§ YOUR INSTRUCTIONS:
From the records below, extract only the lines running from the line with "ATOM 46 O O" to the line with "ATOM 57 N N", both lines included, reproducing them exactly.

Source data:

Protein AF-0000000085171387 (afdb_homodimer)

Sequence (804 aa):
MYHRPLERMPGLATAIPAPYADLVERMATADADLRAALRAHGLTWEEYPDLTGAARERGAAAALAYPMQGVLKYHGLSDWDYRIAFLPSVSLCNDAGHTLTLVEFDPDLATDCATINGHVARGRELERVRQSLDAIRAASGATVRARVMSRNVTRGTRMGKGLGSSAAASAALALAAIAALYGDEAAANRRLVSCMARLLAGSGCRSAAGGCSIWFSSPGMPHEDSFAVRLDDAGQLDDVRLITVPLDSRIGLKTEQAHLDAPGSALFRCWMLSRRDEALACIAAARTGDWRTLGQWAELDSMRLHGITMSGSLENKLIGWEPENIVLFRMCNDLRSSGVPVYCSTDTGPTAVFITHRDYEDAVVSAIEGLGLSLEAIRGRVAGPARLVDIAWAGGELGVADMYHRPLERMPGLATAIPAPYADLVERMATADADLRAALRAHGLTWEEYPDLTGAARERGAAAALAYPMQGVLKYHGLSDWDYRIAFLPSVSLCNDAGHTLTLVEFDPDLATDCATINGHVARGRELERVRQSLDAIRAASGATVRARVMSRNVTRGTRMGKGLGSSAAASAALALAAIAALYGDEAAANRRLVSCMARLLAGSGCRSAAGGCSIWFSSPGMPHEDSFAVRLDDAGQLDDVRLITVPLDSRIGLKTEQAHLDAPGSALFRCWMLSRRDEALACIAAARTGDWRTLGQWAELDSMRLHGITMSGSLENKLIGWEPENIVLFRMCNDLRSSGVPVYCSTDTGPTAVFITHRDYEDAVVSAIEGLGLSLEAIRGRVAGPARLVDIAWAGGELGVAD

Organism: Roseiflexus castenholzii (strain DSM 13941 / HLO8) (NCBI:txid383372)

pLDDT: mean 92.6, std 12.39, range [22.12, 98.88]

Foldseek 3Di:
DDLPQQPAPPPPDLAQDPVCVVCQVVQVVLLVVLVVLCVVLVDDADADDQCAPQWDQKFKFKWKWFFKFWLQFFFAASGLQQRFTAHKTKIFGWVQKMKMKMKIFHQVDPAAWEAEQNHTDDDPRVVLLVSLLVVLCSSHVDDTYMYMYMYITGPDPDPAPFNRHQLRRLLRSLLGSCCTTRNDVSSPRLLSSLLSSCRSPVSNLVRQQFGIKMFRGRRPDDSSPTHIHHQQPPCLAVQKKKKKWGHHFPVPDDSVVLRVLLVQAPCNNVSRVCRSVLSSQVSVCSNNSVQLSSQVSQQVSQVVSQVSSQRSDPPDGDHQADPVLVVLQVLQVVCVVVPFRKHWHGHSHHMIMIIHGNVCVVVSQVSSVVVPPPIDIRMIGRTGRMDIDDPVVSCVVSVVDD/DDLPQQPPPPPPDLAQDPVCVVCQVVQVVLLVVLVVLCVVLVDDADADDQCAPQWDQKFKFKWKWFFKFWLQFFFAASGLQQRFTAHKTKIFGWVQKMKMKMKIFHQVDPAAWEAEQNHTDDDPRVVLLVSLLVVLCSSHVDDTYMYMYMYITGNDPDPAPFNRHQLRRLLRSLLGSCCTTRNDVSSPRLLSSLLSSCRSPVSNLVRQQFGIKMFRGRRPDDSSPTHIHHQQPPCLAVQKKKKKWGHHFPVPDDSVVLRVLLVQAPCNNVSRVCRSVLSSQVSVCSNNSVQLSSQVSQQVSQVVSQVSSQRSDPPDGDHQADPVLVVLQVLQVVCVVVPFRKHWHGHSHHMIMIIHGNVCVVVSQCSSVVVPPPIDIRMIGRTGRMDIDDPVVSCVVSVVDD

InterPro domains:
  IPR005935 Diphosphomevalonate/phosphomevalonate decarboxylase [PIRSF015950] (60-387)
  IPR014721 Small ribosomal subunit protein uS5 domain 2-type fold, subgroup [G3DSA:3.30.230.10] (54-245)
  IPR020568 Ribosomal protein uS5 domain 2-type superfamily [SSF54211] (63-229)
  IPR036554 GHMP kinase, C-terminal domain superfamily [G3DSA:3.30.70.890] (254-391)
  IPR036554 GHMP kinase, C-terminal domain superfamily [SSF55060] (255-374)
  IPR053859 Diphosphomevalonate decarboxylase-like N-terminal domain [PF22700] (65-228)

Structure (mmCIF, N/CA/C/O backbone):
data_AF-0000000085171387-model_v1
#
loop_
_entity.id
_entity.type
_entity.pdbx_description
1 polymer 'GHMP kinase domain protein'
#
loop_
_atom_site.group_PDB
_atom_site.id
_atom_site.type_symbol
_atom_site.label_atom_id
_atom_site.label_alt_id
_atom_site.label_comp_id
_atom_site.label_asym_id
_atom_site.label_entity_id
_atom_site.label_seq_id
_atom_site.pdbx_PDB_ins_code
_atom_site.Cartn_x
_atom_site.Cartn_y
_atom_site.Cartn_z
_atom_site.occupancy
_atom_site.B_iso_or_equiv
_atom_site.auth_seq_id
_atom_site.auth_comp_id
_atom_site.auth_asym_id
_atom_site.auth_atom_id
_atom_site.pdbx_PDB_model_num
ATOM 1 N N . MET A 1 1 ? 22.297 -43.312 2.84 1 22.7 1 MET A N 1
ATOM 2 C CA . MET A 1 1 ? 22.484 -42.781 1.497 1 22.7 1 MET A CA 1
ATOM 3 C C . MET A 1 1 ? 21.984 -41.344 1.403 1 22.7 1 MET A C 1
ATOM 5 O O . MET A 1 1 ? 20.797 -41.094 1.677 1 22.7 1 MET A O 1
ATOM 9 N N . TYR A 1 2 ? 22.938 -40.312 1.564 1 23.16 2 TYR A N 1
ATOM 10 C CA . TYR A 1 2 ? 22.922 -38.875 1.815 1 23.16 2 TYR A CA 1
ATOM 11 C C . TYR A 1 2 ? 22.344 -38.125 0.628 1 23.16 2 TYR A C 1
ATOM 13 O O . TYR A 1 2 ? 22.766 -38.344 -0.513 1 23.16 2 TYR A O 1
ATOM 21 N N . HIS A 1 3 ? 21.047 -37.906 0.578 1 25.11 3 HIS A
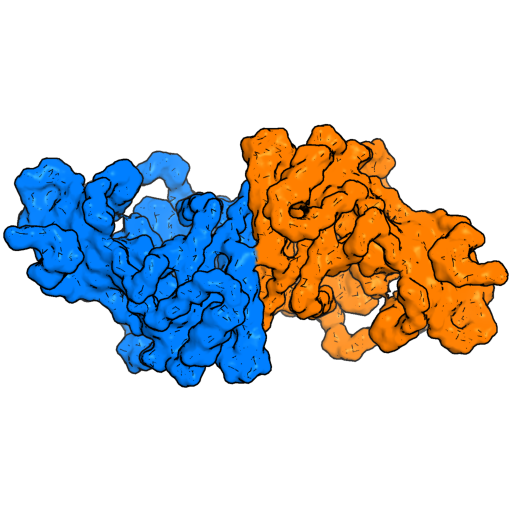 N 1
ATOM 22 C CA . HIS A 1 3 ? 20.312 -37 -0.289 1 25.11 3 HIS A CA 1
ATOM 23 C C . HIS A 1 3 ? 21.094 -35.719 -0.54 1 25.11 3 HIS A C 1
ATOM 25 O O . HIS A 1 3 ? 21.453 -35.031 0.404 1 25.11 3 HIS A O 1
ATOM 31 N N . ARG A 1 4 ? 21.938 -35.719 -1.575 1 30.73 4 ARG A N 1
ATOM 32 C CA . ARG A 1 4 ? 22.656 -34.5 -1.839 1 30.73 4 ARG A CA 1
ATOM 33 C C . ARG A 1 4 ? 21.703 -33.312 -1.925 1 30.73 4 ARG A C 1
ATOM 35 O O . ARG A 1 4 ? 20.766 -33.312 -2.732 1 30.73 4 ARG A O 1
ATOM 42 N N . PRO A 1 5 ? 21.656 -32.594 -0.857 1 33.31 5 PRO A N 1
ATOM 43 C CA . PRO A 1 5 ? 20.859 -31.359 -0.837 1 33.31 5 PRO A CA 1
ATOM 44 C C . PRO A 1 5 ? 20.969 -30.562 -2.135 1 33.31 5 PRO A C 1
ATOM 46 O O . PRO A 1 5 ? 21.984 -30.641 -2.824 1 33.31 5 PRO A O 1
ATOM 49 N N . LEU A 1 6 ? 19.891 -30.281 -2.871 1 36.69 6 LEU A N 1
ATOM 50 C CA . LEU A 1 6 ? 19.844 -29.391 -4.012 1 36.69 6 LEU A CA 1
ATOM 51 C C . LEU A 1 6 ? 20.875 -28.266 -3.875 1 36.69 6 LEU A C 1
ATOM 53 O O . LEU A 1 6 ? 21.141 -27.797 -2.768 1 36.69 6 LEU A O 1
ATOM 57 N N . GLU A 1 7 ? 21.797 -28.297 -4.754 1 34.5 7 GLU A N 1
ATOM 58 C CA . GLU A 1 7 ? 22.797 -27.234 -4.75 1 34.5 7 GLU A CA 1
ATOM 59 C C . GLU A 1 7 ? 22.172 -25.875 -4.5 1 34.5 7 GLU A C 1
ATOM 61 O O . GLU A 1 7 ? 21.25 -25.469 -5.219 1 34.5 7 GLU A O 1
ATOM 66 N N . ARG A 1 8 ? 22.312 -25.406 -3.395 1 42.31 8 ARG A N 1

§ EXERCISE OUTPUT:
ATOM 46 O O . PRO A 1 5 ? 21.984 -30.641 -2.824 1 33.31 5 PRO A O 1
ATOM 49 N N . LEU A 1 6 ? 19.891 -30.281 -2.871 1 36.69 6 LEU A N 1
ATOM 50 C CA . LEU A 1 6 ? 19.844 -29.391 -4.012 1 36.69 6 LEU A CA 1
ATOM 51 C C . LEU A 1 6 ? 20.875 -28.266 -3.875 1 36.69 6 LEU A C 1
ATOM 53 O O . LEU A 1 6 ? 21.141 -27.797 -2.768 1 36.69 6 LEU A O 1
ATOM 57 N N . GLU A 1 7 ? 21.797 -28.297 -4.754 1 34.5 7 GLU A N 1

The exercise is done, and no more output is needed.